The minister has used up all his capital. He does not have any other levers to pull. He has squeezed the life out of the public health system. He has blamed staff and pointed the finger at administrative inefficiencies, when in fact Tasmania's emergency departments are recognised, comparative to others in Australia, as being the most efficient. He has already the squeezed the efficiency as far as he can go. At the same time, he has created a situation by the mismanagement and the rush he has put on the THS restructuring process. That pressure has meant there is now staff at breaking point, staff in tears in the Royal Hobart Hospital emergency department, staff who are quitting, and staff who are repeatedly having to work overtime and double shifts.

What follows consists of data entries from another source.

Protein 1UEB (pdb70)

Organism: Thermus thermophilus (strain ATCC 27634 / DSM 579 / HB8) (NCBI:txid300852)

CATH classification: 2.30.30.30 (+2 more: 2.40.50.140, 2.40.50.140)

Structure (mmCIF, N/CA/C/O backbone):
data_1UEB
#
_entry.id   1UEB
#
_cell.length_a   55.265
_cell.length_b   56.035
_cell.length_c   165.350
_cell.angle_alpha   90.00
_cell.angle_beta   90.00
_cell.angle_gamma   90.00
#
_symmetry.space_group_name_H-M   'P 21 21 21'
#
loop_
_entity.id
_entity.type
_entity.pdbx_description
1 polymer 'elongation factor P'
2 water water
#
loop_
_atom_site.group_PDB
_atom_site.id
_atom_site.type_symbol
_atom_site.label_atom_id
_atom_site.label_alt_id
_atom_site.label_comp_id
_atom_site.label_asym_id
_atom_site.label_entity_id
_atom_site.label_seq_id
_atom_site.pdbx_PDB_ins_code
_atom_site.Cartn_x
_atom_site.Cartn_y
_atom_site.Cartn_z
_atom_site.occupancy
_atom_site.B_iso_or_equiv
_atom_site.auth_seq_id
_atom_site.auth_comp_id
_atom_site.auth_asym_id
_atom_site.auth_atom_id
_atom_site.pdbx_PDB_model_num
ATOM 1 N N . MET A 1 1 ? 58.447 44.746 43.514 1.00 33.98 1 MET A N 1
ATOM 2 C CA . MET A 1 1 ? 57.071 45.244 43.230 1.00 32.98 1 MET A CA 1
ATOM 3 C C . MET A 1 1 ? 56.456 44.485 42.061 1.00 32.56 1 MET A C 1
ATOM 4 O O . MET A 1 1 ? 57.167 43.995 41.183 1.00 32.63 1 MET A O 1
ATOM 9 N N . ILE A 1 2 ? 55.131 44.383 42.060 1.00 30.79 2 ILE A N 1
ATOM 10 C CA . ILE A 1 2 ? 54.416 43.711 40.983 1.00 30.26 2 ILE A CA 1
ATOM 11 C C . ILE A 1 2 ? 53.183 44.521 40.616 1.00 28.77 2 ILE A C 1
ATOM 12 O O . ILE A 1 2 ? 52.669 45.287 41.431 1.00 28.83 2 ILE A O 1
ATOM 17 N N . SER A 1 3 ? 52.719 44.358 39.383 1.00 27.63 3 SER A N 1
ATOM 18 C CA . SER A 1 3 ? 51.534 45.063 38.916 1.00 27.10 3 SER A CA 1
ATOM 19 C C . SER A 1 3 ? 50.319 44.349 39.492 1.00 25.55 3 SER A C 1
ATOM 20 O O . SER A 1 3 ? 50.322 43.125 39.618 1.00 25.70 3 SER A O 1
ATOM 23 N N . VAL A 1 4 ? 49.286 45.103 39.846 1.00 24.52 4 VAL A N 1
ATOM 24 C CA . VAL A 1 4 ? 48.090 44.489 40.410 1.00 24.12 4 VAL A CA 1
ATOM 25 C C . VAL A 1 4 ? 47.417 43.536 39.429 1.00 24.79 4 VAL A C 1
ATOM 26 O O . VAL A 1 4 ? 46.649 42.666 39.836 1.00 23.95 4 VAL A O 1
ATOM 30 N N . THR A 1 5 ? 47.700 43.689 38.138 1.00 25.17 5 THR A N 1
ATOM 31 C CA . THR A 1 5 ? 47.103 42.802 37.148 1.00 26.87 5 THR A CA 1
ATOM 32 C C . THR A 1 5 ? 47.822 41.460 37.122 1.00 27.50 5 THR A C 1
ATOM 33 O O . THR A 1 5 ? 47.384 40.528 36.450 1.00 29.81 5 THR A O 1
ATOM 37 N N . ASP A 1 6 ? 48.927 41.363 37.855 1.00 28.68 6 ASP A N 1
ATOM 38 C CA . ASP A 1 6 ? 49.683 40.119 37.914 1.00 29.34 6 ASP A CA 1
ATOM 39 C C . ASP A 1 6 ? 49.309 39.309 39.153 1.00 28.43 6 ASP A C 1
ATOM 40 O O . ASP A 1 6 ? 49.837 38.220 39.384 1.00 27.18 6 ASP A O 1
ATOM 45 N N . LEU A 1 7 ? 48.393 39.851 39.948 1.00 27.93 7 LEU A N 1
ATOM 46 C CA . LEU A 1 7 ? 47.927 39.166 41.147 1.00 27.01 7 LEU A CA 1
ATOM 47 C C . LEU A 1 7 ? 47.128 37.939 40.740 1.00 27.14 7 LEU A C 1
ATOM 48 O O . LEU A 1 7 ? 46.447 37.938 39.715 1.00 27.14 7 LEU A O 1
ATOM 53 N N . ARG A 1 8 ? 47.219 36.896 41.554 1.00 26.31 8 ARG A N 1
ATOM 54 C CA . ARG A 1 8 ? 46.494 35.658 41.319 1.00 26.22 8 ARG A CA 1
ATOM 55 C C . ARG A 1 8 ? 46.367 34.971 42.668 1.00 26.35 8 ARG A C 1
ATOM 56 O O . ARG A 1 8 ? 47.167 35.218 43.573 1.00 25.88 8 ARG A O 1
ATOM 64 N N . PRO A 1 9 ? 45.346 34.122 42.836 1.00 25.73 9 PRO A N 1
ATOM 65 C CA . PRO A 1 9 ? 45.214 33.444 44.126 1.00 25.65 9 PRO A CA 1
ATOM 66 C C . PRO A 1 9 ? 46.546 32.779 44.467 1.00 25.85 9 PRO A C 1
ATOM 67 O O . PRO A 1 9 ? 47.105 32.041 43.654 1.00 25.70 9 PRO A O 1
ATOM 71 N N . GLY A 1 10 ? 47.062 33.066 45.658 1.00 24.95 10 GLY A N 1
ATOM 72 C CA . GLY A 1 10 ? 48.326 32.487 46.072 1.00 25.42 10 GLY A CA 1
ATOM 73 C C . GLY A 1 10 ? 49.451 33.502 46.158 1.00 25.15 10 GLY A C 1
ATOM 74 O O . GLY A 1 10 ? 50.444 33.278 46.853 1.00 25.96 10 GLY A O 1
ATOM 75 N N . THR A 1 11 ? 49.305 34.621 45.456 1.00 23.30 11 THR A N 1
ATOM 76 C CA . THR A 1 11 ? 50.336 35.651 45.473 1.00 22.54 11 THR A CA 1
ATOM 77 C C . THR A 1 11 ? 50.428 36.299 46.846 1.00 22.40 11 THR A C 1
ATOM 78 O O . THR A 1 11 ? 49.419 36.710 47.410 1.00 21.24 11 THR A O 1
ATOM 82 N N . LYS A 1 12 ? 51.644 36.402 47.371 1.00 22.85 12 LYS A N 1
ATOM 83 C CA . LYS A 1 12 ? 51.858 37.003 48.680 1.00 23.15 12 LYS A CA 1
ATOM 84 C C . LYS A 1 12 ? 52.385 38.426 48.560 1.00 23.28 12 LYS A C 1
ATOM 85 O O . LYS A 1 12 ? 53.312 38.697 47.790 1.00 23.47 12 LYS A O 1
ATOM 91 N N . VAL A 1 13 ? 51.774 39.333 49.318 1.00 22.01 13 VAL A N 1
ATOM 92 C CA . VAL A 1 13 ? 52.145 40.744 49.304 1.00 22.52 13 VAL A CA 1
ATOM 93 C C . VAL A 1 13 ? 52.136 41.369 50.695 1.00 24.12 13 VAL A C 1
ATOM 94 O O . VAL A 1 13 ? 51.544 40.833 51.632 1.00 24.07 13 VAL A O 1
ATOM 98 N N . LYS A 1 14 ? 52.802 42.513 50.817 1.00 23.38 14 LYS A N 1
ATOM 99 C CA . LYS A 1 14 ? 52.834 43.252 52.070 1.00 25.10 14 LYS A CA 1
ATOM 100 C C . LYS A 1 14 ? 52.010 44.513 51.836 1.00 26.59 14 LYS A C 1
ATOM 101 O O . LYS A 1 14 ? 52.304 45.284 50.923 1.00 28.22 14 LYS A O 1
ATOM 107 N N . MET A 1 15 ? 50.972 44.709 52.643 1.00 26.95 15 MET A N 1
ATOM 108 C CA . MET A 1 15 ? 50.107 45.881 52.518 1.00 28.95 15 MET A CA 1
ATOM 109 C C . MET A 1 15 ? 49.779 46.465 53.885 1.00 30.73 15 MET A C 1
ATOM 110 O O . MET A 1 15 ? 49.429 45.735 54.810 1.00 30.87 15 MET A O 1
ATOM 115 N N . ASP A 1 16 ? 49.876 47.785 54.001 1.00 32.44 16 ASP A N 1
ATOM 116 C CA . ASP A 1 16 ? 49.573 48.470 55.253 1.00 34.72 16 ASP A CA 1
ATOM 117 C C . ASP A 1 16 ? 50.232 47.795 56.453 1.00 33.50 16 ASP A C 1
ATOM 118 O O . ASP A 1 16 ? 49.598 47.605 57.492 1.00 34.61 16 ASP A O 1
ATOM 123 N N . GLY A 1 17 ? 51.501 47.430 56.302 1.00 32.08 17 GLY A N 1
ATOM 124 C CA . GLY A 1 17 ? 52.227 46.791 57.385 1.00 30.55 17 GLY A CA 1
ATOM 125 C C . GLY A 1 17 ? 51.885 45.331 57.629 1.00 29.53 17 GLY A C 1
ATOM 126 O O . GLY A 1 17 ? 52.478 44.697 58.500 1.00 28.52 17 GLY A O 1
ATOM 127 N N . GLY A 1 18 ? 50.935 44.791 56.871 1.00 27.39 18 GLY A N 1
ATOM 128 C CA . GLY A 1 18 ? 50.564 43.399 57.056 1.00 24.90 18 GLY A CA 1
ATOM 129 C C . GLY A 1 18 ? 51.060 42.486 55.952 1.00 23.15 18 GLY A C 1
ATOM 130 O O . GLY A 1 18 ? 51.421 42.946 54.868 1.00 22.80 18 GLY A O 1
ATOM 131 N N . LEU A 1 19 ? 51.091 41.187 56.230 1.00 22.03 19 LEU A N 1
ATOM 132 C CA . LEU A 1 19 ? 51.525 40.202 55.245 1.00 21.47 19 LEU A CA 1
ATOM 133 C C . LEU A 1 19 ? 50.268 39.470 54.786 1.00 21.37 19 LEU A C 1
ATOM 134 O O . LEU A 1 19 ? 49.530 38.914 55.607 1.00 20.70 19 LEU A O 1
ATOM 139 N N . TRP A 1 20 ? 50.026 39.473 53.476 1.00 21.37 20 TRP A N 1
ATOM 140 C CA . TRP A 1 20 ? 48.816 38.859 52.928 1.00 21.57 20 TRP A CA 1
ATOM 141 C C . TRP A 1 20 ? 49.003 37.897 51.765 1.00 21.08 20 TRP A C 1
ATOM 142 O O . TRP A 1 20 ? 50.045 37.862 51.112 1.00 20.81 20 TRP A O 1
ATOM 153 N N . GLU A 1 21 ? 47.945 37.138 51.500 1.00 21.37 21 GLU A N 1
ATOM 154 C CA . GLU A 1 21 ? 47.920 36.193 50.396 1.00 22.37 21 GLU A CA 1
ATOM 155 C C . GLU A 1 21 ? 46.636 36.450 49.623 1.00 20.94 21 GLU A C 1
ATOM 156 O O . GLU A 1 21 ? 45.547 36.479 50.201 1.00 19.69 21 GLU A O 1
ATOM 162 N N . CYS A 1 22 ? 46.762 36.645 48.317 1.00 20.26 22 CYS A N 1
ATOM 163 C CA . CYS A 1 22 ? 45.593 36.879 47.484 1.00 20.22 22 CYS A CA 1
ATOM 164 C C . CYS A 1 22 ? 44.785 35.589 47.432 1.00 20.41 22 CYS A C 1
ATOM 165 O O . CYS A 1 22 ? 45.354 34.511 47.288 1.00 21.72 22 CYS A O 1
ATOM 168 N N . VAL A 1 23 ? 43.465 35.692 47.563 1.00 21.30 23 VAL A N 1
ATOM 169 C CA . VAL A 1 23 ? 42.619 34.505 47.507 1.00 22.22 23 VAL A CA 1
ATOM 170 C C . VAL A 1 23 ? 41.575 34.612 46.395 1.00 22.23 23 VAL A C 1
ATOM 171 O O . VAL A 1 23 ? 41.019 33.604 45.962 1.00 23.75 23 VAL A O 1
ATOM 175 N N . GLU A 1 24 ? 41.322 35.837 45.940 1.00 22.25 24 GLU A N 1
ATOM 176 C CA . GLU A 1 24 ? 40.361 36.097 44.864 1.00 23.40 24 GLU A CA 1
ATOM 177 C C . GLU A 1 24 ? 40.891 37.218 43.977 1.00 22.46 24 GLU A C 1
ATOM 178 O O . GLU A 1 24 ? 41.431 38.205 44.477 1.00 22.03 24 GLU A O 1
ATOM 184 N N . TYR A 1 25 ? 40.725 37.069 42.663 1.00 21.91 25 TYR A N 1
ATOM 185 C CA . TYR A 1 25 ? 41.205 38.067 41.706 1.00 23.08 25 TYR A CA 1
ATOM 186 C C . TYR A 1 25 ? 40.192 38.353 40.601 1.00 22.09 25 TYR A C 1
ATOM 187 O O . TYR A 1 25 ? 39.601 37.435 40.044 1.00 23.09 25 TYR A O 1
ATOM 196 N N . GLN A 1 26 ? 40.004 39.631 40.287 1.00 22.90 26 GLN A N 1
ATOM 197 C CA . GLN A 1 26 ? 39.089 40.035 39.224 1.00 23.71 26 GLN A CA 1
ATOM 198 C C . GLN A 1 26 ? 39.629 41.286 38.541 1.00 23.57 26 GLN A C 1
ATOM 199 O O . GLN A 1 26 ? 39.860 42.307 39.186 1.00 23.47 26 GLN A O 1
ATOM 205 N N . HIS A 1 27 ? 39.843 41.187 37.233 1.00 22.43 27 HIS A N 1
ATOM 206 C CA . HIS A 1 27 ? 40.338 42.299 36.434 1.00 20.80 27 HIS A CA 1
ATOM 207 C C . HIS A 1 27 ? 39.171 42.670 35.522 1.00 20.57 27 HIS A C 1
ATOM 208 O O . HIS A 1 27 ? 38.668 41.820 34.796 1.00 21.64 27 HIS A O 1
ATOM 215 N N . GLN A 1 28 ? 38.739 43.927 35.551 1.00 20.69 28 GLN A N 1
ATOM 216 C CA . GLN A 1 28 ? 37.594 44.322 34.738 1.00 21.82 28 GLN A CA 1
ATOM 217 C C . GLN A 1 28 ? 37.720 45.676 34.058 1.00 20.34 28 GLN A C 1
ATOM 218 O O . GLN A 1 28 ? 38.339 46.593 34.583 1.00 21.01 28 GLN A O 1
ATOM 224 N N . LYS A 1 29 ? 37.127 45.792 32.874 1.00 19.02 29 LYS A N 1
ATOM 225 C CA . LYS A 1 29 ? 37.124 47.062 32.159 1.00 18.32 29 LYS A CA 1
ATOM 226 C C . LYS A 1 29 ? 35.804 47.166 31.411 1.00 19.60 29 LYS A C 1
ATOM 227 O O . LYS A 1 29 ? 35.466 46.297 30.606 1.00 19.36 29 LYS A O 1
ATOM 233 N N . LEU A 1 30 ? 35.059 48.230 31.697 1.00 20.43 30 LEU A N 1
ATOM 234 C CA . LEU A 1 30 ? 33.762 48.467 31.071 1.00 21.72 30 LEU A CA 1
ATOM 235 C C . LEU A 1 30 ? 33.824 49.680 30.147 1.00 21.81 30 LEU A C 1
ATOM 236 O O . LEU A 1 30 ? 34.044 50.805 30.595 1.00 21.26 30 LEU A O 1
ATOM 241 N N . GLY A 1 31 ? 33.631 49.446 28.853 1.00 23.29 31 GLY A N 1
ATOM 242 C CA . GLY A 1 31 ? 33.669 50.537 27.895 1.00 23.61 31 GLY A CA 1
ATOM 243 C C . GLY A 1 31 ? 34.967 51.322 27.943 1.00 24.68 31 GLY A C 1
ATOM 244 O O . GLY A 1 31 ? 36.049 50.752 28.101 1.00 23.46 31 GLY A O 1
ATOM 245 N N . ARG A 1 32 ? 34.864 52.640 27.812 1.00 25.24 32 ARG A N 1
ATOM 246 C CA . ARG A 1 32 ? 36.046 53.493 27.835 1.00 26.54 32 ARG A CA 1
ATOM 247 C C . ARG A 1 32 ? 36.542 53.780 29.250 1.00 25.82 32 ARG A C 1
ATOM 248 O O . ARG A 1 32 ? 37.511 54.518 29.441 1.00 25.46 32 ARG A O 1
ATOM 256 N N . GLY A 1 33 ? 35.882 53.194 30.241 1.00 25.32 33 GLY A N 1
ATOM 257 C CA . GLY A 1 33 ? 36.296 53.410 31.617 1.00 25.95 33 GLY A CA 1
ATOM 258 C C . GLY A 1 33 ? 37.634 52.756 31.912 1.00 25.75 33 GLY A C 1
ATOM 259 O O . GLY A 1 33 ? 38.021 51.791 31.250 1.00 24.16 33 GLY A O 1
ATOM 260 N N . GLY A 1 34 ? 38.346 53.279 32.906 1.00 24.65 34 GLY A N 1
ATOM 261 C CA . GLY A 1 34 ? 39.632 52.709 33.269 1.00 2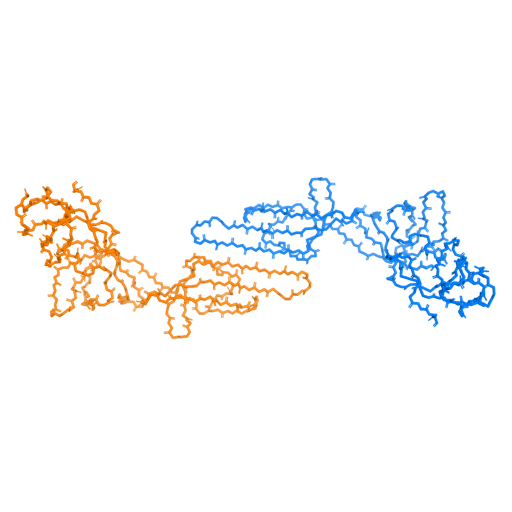3.41 34 GLY A CA 1
ATOM 262 C C . GLY A 1 34 ? 39.461 51.322 33.860 1.00 21.31 34 GLY A C 1
ATOM 263 O O . GLY A 1 34 ? 38.481 51.055 34.552 1.00 22.33 34 GLY A O 1
ATOM 264 N N . ALA A 1 35 ? 40.408 50.432 33.584 1.00 21.03 35 ALA A N 1
ATOM 265 C CA . ALA A 1 35 ? 40.332 49.072 34.099 1.00 20.02 35 ALA A CA 1
ATOM 266 C C . ALA A 1 35 ? 40.589 49.064 35.605 1.00 21.97 35 ALA A C 1
ATOM 267 O O . ALA A 1 35 ? 41.349 49.885 36.114 1.00 21.63 35 ALA A O 1
ATOM 269 N N . LYS A 1 36 ? 39.941 48.138 36.306 1.00 22.79 36 LYS A N 1
ATOM 270 C CA . LYS A 1 36 ? 40.089 48.012 37.751 1.00 23.45 36 LYS A CA 1
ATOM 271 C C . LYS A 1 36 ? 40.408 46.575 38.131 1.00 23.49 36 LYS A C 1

This situation has arisen because the minister refuses to put on permanent nursing and doctor staff to staff the wards he opens when the mushrooms pop up over here. He opens a ward and does not put any permanent staff on them, so we have staff being taken from the casual pool which is leading to losses in staff in oncology, general surgical, orthopaedic, radiology, theatre, paediatrics, and especially in the emergency department.
It is impossible for the staff to manage in a THS restructuring process where they have not been consulted. They were given a consultation paper in October but the temporary structure is already in place. We have a structure where staff are acting in senior positions in the Royal Hobart Hospital and the Launceston General Hospital but they have not been trained. They do not have any support and are working in positions that are not legitimised or formalised. They are still being consulted by the staff and yet the system is working in this new draft structural position without a single person in the THS executive who is the voice of the hospital. There is no voice for the Royal, no LGH voice, and no north-west voice on the TSH structure anymore.
That is the situation we are in. In one weeks time, apparently, there will be a decant from the Royal Hobart Hospital. According to everything we are getting from the front page of the newspaper - because the minister is not providing us with these details - that decant will not enough beds. It does not matter how the minister likes to paint it, bed for bed is rubbish. The truth is there are already not enough beds; there is already chronic bed blockage happening in the emergency department in the hospital. The minister is using code reds as a deliberate strategy to deal with the chronic bed shortage as though it is an official technique when it is actually mismanagement, a disaster. Almost day in and day out we are getting code 3s at the Royal Hobart Hospital - serious bed block. That is because there is nowhere for patients to go upstairs now. We are going to move to decant next week in a THS system at the Royal Hobart Hospital where there are acting staff in senior positions, no voice on the THS executive, staff are working double shifts and overtime already and we are looking at having between 12-40 beds less in the new decant.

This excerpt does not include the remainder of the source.